Step 1: Python Environment Setup

Option A: Using UV (Recommended for macOS with Homebrew)

# Install UV if not already installed
brew install uv

# Clone or navigate to the project directory
cd ~/Downloads/PhysicalSensor

# Create virtual environment
uv venv

# Activate virtual environment
source .venv/bin/activate  # On macOS/Linux
# OR
.venv\Scripts\activate     # On Windows

# Install MQTT library
uv pip install paho-mqtt

Option B: Using Standard Python venv

# Navigate to project directory
cd ~/Downloads/PhysicalSensor

# Create virtual environment
python3 -m venv .venv      # On macOS/Linux
# OR
python -m venv .venv        # On Windows

# Activate virtual environment
source .venv/bin/activate   # On macOS/Linux
# OR
.venv\Scripts\activate      # On Windows

# Install MQTT library
pip install paho-mqtt

Step 2: Download MQTT Java Client for AnyLogic

1. Navigate to Maven Central Repository:

   https://repo1.maven.org/maven2/org/eclipse/paho/org.eclipse.paho.client.mqttv3/1.2.5/
   

2. Download the JAR file:

   org.eclipse.paho.client.mqttv3-1.2.5.jar
   

3. Save the JAR file in your project directory (same folder as your AnyLogic model)
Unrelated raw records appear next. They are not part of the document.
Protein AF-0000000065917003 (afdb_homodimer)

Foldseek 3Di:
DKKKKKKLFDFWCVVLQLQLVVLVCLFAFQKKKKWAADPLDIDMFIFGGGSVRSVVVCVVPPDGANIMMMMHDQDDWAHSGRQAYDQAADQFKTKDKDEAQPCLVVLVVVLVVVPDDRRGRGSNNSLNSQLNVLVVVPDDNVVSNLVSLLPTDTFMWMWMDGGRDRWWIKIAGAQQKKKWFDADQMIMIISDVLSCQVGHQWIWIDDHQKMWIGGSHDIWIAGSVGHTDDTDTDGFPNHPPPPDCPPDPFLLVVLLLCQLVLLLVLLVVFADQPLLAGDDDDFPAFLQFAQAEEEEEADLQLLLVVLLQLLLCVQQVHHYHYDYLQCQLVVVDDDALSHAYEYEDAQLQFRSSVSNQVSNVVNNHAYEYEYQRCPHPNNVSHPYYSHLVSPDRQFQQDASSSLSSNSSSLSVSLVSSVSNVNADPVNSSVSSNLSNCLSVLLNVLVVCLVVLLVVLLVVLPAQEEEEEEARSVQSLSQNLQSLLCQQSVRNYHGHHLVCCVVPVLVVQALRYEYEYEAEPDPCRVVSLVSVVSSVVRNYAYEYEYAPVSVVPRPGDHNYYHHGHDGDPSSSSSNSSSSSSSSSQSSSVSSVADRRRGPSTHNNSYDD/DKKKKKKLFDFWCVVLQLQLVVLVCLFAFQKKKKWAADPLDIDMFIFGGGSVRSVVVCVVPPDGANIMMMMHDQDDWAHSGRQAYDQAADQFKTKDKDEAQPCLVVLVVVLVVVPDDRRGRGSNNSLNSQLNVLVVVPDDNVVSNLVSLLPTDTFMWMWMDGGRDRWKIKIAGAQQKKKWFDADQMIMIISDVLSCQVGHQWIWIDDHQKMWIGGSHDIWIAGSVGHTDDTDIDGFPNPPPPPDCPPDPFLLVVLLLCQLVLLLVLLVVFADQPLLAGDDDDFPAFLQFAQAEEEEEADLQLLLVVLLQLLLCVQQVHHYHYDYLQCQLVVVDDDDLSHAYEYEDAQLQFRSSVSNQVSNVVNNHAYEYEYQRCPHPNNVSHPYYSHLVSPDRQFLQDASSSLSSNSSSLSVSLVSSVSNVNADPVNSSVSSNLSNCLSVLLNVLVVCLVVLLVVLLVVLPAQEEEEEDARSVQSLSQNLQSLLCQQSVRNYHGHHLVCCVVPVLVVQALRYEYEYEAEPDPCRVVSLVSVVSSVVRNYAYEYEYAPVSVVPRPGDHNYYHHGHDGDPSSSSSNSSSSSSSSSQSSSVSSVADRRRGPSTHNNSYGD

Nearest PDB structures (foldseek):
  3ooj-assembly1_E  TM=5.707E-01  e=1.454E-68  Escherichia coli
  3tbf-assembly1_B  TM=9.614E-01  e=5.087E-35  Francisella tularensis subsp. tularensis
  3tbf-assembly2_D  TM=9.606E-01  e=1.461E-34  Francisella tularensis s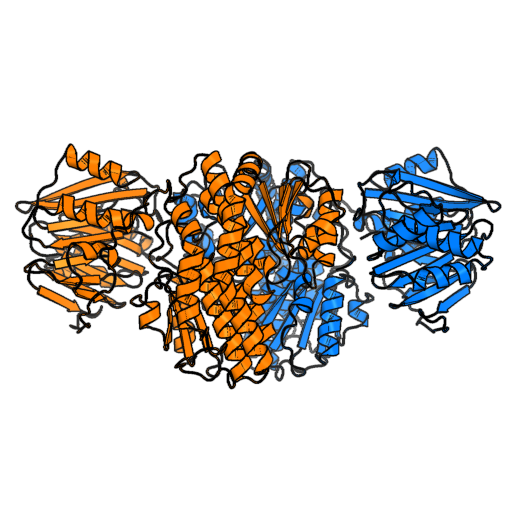ubsp. tularensis
  7dnr-assembly1_B  TM=9.526E-01  e=5.362E-35  Escherichia coli K-12
  1xfg-assembly1_A  TM=9.836E-01  e=1.324E-28  Escherichia coli

Organism: Mesorhizobium japonicum (strain LMG 29417 / CECT 9101 / MAFF 303099) (NCBI:txid266835)

Structure (mmCIF, N/CA/C/O backbone):
data_AF-0000000065917003-model_v1
#
loop_
_entity.id
_entity.type
_entity.pdbx_description
1 polymer 'Glutamine--fructose-6-phosphate aminotransferase'
#
loop_
_atom_site.group_PDB
_atom_site.id
_atom_site.type_symbol
_atom_site.label_atom_id
_atom_site.label_alt_id
_atom_site.label_comp_id
_atom_site.label_asym_id
_atom_site.label_entity_id
_atom_site.label_seq_id
_atom_site.pdbx_PDB_ins_code
_atom_site.Cartn_x
_atom_site.Cartn_y
_atom_site.Cartn_z
_atom_site.occupancy
_atom_site.B_iso_or_equiv
_atom_site.auth_seq_id
_atom_site.auth_comp_id
_atom_site.auth_asym_id
_atom_site.auth_atom_id
_atom_site.pdbx_PDB_model_num
ATOM 1 N N . MET A 1 1 ? 2.383 -22.719 -5.789 1 69.12 1 MET A N 1
ATOM 2 C CA . MET A 1 1 ? 2.506 -23.469 -7.035 1 69.12 1 MET A CA 1
ATOM 3 C C . MET A 1 1 ? 3.193 -24.812 -6.797 1 69.12 1 MET A C 1
ATOM 5 O O . MET A 1 1 ? 4.168 -24.891 -6.047 1 69.12 1 MET A O 1
ATOM 9 N N . CYS A 1 2 ? 2.514 -25.828 -7.332 1 86.94 2 CYS A N 1
ATOM 10 C CA . CYS A 1 2 ? 2.996 -27.188 -7.141 1 86.94 2 CYS A CA 1
ATOM 11 C C . CYS A 1 2 ? 3.844 -27.641 -8.32 1 86.94 2 CYS A C 1
ATOM 13 O O . CYS A 1 2 ? 3.867 -26.984 -9.359 1 86.94 2 CYS A O 1
ATOM 15 N N . GLY A 1 3 ? 4.734 -28.531 -8.094 1 91.19 3 GLY A N 1
ATOM 16 C CA . GLY A 1 3 ? 5.52 -29.156 -9.148 1 91.19 3 GLY A CA 1
ATOM 17 C C . GLY A 1 3 ? 5.004 -30.516 -9.555 1 91.19 3 GLY A C 1
ATOM 18 O O . GLY A 1 3 ? 4.621 -31.312 -8.703 1 91.19 3 GLY A O 1
ATOM 19 N N . ILE A 1 4 ? 4.98 -30.719 -10.891 1 95.5 4 ILE A N 1
ATOM 20 C CA . ILE A 1 4 ? 4.508 -31.984 -11.438 1 95.5 4 ILE A CA 1
ATOM 21 C C . ILE A 1 4 ? 5.578 -32.594 -12.344 1 95.5 4 ILE A C 1
ATOM 23 O O . ILE A 1 4 ? 6.234 -31.875 -13.102 1 95.5 4 ILE A O 1
ATOM 27 N N . VAL A 1 5 ? 5.762 -33.906 -12.195 1 97.38 5 VAL A N 1
ATOM 28 C CA . VAL A 1 5 ? 6.648 -34.625 -13.102 1 97.38 5 VAL A CA 1
ATOM 29 C C . VAL A 1 5 ? 6.012 -35.969 -13.484 1 97.38 5 VAL A C 1
ATOM 31 O O . VAL A 1 5 ? 5.387 -36.625 -12.648 1 97.38 5 VAL A O 1
ATOM 34 N N . GLY A 1 6 ? 6.031 -36.312 -14.711 1 98.62 6 GLY A N 1
ATOM 35 C CA . GLY A 1 6 ? 5.672 -37.625 -15.219 1 98.62 6 GLY A CA 1
ATOM 36 C C . GLY A 1 6 ? 6.734 -38.25 -16.109 1 98.62 6 GLY A C 1
ATOM 37 O O . GLY A 1 6 ? 7.383 -37.531 -16.891 1 98.62 6 GLY A O 1
ATOM 38 N N . ILE A 1 7 ? 6.961 -39.562 -15.953 1 98.62 7 ILE A N 1
ATOM 39 C CA . ILE A 1 7 ? 7.953 -40.25 -16.781 1 98.62 7 ILE A CA 1
ATOM 40 C C . ILE A 1 7 ? 7.379 -41.562 -17.297 1 98.62 7 ILE A C 1
ATOM 42 O O . ILE A 1 7 ? 6.836 -42.375 -16.516 1 98.62 7 ILE A O 1
ATOM 46 N N . VAL A 1 8 ? 7.332 -41.719 -18.578 1 98.38 8 VAL A N 1
ATOM 47 C CA . VAL A 1 8 ? 7.164 -43.031 -19.203 1 98.38 8 VAL A CA 1
ATOM 48 C C . VAL A 1 8 ? 8.508 -43.5 -19.719 1 98.38 8 VAL A C 1
ATOM 50 O O . VAL A 1 8 ? 8.891 -43.219 -20.859 1 98.38 8 VAL A O 1
ATOM 53 N N . GLY A 1 9 ? 9.125 -44.375 -18.891 1 96.19 9 GLY A N 1
ATOM 54 C CA . GLY A 1 9 ? 10.523 -44.656 -19.172 1 96.19 9 GLY A CA 1
ATOM 55 C C . GLY A 1 9 ? 10.797 -46.156 -19.359 1 96.19 9 GLY A C 1
ATOM 56 O O . GLY A 1 9 ? 9.883 -46.906 -19.672 1 96.19 9 GLY A O 1
ATOM 57 N N . HIS A 1 10 ? 12.172 -46.5 -19.344 1 91.94 10 HIS A N 1
ATOM 58 C CA . HIS A 1 10 ? 12.633 -47.875 -19.516 1 91.94 10 HIS A CA 1
ATOM 59 C C . HIS A 1 10 ? 13.258 -48.406 -18.219 1 91.94 10 HIS A C 1
ATOM 61 O O . HIS A 1 10 ? 13.57 -49.594 -18.125 1 91.94 10 HIS A O 1
ATOM 67 N N . SER A 1 11 ? 13.469 -47.5 -17.359 1 92.44 11 SER A N 1
ATOM 68 C CA . SER A 1 11 ? 14.078 -47.875 -16.094 1 92.44 11 SER A CA 1
ATOM 69 C C . SER A 1 11 ? 13.188 -47.469 -14.914 1 92.44 11 SER A C 1
ATOM 71 O O . SER A 1 11 ? 12.109 -46.906 -15.117 1 92.44 11 SER A O 1
ATOM 73 N N . GLN A 1 12 ? 13.703 -47.875 -13.766 1 95.12 12 GLN A N 1
ATOM 74 C CA . GLN A 1 12 ? 12.961 -47.469 -12.57 1 95.12 12 GLN A CA 1
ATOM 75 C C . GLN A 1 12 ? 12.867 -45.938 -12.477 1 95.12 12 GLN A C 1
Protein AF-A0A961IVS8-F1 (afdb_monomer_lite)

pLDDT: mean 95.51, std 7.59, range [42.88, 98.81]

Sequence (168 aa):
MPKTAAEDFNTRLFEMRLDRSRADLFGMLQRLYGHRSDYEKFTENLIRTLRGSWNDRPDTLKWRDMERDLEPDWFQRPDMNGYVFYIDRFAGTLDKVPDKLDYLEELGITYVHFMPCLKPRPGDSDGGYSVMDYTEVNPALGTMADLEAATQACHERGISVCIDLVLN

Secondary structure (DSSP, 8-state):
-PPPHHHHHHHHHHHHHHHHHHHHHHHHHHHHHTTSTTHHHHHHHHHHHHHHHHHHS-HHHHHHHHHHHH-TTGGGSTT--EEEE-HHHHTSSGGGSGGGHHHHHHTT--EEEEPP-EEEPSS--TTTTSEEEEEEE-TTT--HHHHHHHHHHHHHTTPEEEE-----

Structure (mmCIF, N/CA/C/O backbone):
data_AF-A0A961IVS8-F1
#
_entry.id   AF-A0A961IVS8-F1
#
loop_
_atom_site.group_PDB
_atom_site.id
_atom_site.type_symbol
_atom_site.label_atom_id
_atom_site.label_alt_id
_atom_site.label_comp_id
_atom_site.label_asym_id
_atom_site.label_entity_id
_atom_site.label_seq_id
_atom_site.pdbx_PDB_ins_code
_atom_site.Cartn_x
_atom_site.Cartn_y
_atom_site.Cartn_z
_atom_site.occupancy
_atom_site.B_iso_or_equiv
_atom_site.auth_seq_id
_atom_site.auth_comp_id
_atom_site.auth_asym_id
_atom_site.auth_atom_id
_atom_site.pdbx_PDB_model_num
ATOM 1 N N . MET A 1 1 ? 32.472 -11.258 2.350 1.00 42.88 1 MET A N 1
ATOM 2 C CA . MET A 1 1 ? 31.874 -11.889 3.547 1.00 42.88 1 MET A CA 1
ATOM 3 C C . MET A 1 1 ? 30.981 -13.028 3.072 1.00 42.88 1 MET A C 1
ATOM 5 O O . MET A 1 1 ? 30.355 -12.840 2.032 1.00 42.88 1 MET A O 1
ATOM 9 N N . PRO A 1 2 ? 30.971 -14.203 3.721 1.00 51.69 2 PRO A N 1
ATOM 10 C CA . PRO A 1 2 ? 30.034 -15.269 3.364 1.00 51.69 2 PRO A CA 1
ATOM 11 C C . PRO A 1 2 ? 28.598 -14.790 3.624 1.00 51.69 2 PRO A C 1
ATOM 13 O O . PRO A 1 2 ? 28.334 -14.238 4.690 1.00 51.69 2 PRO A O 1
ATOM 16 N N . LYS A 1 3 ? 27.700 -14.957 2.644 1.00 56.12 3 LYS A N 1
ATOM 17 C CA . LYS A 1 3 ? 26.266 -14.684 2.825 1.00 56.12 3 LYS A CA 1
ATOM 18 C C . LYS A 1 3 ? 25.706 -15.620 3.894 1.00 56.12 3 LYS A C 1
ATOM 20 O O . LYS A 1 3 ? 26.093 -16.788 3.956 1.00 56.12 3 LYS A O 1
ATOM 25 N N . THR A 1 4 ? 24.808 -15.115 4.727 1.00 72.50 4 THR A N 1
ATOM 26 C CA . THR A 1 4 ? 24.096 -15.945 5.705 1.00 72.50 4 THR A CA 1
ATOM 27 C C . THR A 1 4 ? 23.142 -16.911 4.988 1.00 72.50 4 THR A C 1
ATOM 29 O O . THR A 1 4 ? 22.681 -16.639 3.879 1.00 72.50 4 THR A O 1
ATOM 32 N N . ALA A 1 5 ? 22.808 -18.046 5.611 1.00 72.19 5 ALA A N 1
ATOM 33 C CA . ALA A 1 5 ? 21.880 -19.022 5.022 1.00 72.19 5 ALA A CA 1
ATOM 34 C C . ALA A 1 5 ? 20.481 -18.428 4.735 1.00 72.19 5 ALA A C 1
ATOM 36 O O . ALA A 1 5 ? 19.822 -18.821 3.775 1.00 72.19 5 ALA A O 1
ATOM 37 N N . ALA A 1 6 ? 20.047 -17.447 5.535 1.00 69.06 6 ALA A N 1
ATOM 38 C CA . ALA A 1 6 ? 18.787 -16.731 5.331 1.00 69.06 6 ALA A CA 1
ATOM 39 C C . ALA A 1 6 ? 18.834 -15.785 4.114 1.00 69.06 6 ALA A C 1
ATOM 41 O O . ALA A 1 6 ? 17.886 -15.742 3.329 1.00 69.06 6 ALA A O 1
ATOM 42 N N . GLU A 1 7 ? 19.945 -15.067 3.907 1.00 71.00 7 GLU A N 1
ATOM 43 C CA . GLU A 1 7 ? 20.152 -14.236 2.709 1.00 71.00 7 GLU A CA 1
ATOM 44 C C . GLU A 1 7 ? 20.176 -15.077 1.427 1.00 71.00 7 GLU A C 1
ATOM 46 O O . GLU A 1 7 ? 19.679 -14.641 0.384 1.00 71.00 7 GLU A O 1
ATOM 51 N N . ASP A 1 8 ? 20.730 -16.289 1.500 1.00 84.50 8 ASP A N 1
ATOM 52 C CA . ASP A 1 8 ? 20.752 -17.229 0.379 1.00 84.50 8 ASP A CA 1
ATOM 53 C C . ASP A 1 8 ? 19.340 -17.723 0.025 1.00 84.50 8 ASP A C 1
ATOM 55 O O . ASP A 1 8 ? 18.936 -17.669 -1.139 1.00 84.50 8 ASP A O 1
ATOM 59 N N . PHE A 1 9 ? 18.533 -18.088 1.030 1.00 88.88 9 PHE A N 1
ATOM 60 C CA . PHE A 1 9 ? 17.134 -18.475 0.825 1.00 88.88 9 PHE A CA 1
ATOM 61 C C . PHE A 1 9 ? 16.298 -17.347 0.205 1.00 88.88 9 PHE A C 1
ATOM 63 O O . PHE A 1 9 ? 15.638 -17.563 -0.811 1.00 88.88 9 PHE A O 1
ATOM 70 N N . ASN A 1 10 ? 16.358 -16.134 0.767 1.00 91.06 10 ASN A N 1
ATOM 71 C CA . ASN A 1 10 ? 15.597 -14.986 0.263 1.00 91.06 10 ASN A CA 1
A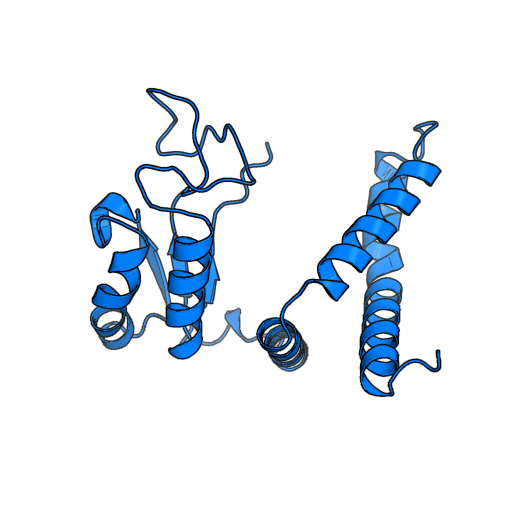TOM 72 C C . ASN A 1 10 ? 15.991 -14.605 -1.169 1.00 91.06 10 ASN A C 1
ATOM 74 O O . ASN A 1 10 ? 15.122 -14.273 -1.978 1.00 91.06 10 ASN A O 1
ATOM 78 N N . THR A 1 11 ? 17.286 -14.678 -1.497 1.00 94.56 11 THR A N 1
ATOM 79 C CA . THR A 1 11 ? 17.764 -14.463 -2.871 1.00 94.56 11 THR A CA 1
ATOM 80 C C . THR A 1 11 ? 17.194 -15.529 -3.803 1.00 94.56 11 THR A C 1
ATOM 82 O O . THR A 1 11 ? 16.654 -15.206 -4.859 1.00 94.56 11 THR A O 1
ATOM 85 N N . ARG A 1 12 ? 17.281 -16.803 -3.410 1.00 95.81 12 ARG A N 1
ATOM 86 C CA . ARG A 1 12 ? 16.798 -17.925 -4.216 1.00 95.81 12 ARG A CA 1
ATOM 87 C C . ARG A 1 12 ? 15.288 -17.869 -4.445 1.00 95.81 12 ARG A C 1
ATOM 89 O O . ARG A 1 12 ? 14.846 -18.125 -5.561 1.00 95.81 12 ARG A O 1
ATOM 96 N N . LEU A 1 13 ? 14.507 -17.506 -3.427 1.00 95.62 13 LEU A N 1
ATOM 97 C CA . LEU A 1 13 ? 13.054 -17.369 -3.538 1.00 95.62 13 LEU A CA 1
ATOM 98 C C . LEU A 1 13 ? 12.664 -16.277 -4.545 1.00 95.62 13 LEU A C 1
ATOM 100 O O . LEU A 1 13 ? 11.770 -16.496 -5.364 1.00 95.62 13 LEU A O 1
ATOM 104 N N . PHE A 1 14 ? 13.363 -15.136 -4.536 1.00 97.12 14 PHE A N 1
ATOM 105 C CA . PHE A 1 14 ? 13.158 -14.083 -5.534 1.00 97.12 14 PHE A CA 1
ATOM 106 C C . PHE A 1 14 ? 13.403 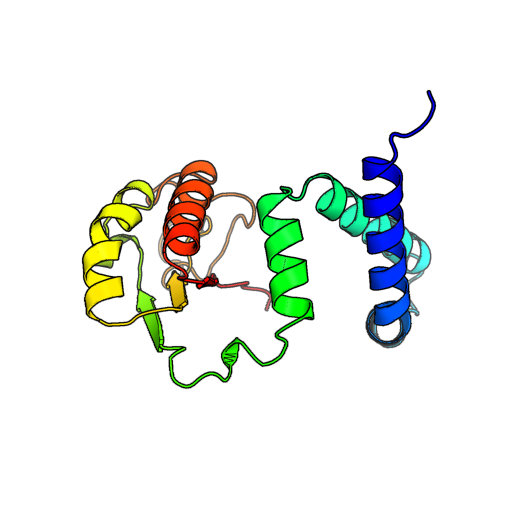-14.589 -6.958 1.00 97.12 14 PHE A C 1
ATOM 108 O O . PHE A 1 14 ? 12.548 -14.396 -7.819 1.00 97.12 14 PHE A O 1
ATOM 115 N N . GLU A 1 15 ? 14.532 -15.263 -7.206 1.00 97.50 15 GLU A N 1
ATOM 116 C CA . GLU A 1 15 ? 14.844 -15.784 -8.546 1.00 97.50 15 GLU A CA 1
ATOM 117 C C . GLU A 1 15 ? 13.803 -16.807 -9.009 1.00 97.50 15 GLU A C 1
ATOM 119 O O . GLU A 1 15 ? 13.329 -16.735 -10.138 1.00 97.50 15 GLU A O 1
ATOM 124 N N . MET A 1 16 ? 13.370 -17.709 -8.120 1.00 97.19 16 MET A N 1
ATOM 125 C CA . MET A 1 16 ? 12.324 -18.688 -8.432 1.00 97.19 16 MET A CA 1
ATOM 126 C C . MET A 1 16 ? 11.003 -18.015 -8.835 1.00 97.19 16 MET A C 1
ATOM 128 O O . MET A 1 16 ? 10.376 -18.428 -9.813 1.00 97.19 16 MET A O 1
ATOM 132 N N . ARG A 1 17 ? 10.583 -16.967 -8.111 1.00 97.06 17 ARG A N 1
ATOM 133 C CA . ARG A 1 17 ? 9.372 -16.194 -8.438 1.00 97.06 17 ARG A CA 1
ATOM 134 C C . ARG A 1 17 ? 9.533 -15.412 -9.744 1.00 97.06 17 ARG A C 1
ATOM 136 O O . ARG A 1 17 ? 8.619 -15.413 -10.568 1.00 97.06 17 ARG A O 1
ATOM 143 N N . LEU A 1 18 ? 10.690 -14.785 -9.965 1.00 97.31 18 LEU A N 1
ATOM 144 C CA . LEU A 1 18 ? 10.982 -14.054 -11.198 1.00 97.31 18 LEU A CA 1
ATOM 145 C C . LEU A 1 18 ? 10.942 -14.982 -12.415 1.00 97.31 18 LEU A C 1
ATOM 147 O O . LEU A 1 18 ? 10.315 -14.644 -13.416 1.00 97.31 18 LEU A O 1
ATOM 151 N N . ASP A 1 19 ? 11.563 -16.156 -12.324 1.00 97.38 19 ASP A N 1
ATOM 152 C CA . ASP A 1 19 ? 11.582 -17.128 -13.414 1.00 97.38 19 ASP A CA 1
ATOM 153 C C . ASP A 1 19 ? 10.190 -17.695 -13.702 1.00 97.38 19 ASP A C 1
ATOM 155 O O . ASP A 1 19 ? 9.806 -17.797 -14.870 1.00 97.38 19 ASP A O 1
ATOM 159 N N . ARG A 1 20 ? 9.387 -17.971 -12.664 1.00 96.69 20 ARG A N 1
ATOM 160 C CA . ARG A 1 20 ? 7.992 -18.416 -12.817 1.00 96.69 20 ARG A CA 1
ATOM 161 C C . ARG A 1 20 ? 7.122 -17.408 -13.575 1.00 96.69 20 ARG A C 1
ATOM 163 O O . ARG A 1 20 ? 6.250 -17.835 -14.334 1.00 96.69 20 ARG A O 1
ATOM 170 N N . SER A 1 21 ? 7.346 -16.113 -13.365 1.00 96.38 21 SER A N 1
ATOM 171 C CA . SER A 1 21 ? 6.539 -15.020 -13.935 1.00 96.38 21 SER A CA 1
ATOM 172 C C . SER A 1 21 ? 7.159 -14.384 -15.185 1.00 96.38 21 SER A C 1
ATOM 174 O O . SER A 1 21 ? 6.581 -13.472 -15.777 1.00 96.38 21 SER A O 1
ATOM 176 N N . ARG A 1 22 ? 8.345 -14.844 -15.607 1.00 95.81 22 ARG A N 1
ATOM 177 C CA . ARG A 1 22 ? 9.151 -14.216 -16.665 1.00 95.81 22 ARG A CA 1
ATOM 178 C C . ARG A 1 22 ? 8.414 -14.125 -17.997 1.00 95.81 22 ARG A C 1
ATOM 180 O O . ARG A 1 22 ? 8.448 -13.075 -18.635 1.00 95.81 22 ARG A O 1
ATOM 187 N N . ALA A 1 23 ? 7.784 -15.222 -18.417 1.00 95.00 23 ALA A N 1
ATOM 188 C CA . ALA A 1 23 ? 7.089 -15.297 -19.700 1.00 95.00 23 ALA A CA 1
ATOM 189 C C . ALA A 1 23 ? 5.907 -14.320 -19.759 1.00 95.00 23 ALA A C 1
ATOM 191 O O . ALA A 1 23 ? 5.739 -13.629 -20.763 1.00 95.00 23 ALA A O 1
ATOM 192 N N . ASP A 1 24 ? 5.155 -14.211 -18.663 1.00 96.12 24 ASP A N 1
ATOM 193 C CA . ASP A 1 24 ? 4.007 -13.314 -18.567 1.00 96.12 24 ASP A CA 1
ATOM 194 C C . ASP A 1 24 ? 4.470 -11.851 -18.559 1.00 96.12 24 ASP A C 1
ATOM 196 O O . ASP A 1 24 ? 4.057 -11.057 -19.406 1.00 96.12 24 ASP A O 1
ATOM 200 N N . LEU A 1 25 ? 5.402 -11.502 -17.666 1.00 96.25 25 LEU A N 1
ATOM 201 C CA . LEU A 1 25 ? 5.874 -10.127 -17.508 1.00 96.25 25 LEU A CA 1
ATOM 202 C C . LEU A 1 25 ? 6.596 -9.614 -18.763 1.00 96.25 25 LEU A C 1
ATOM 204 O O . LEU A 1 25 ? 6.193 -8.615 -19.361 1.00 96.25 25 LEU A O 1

Step 3: Verify Installation

# Check Python version
python --version

# Verify MQTT library installation
python -c "import paho.mqtt; print('MQTT library installed successfully')"

# Test MQTT connectivity
python -c "import paho.mqtt.publish as publish; publish.single('test/topic', 'test', hostname='broker.hivemq.com'); print('MQTT broker accessible')"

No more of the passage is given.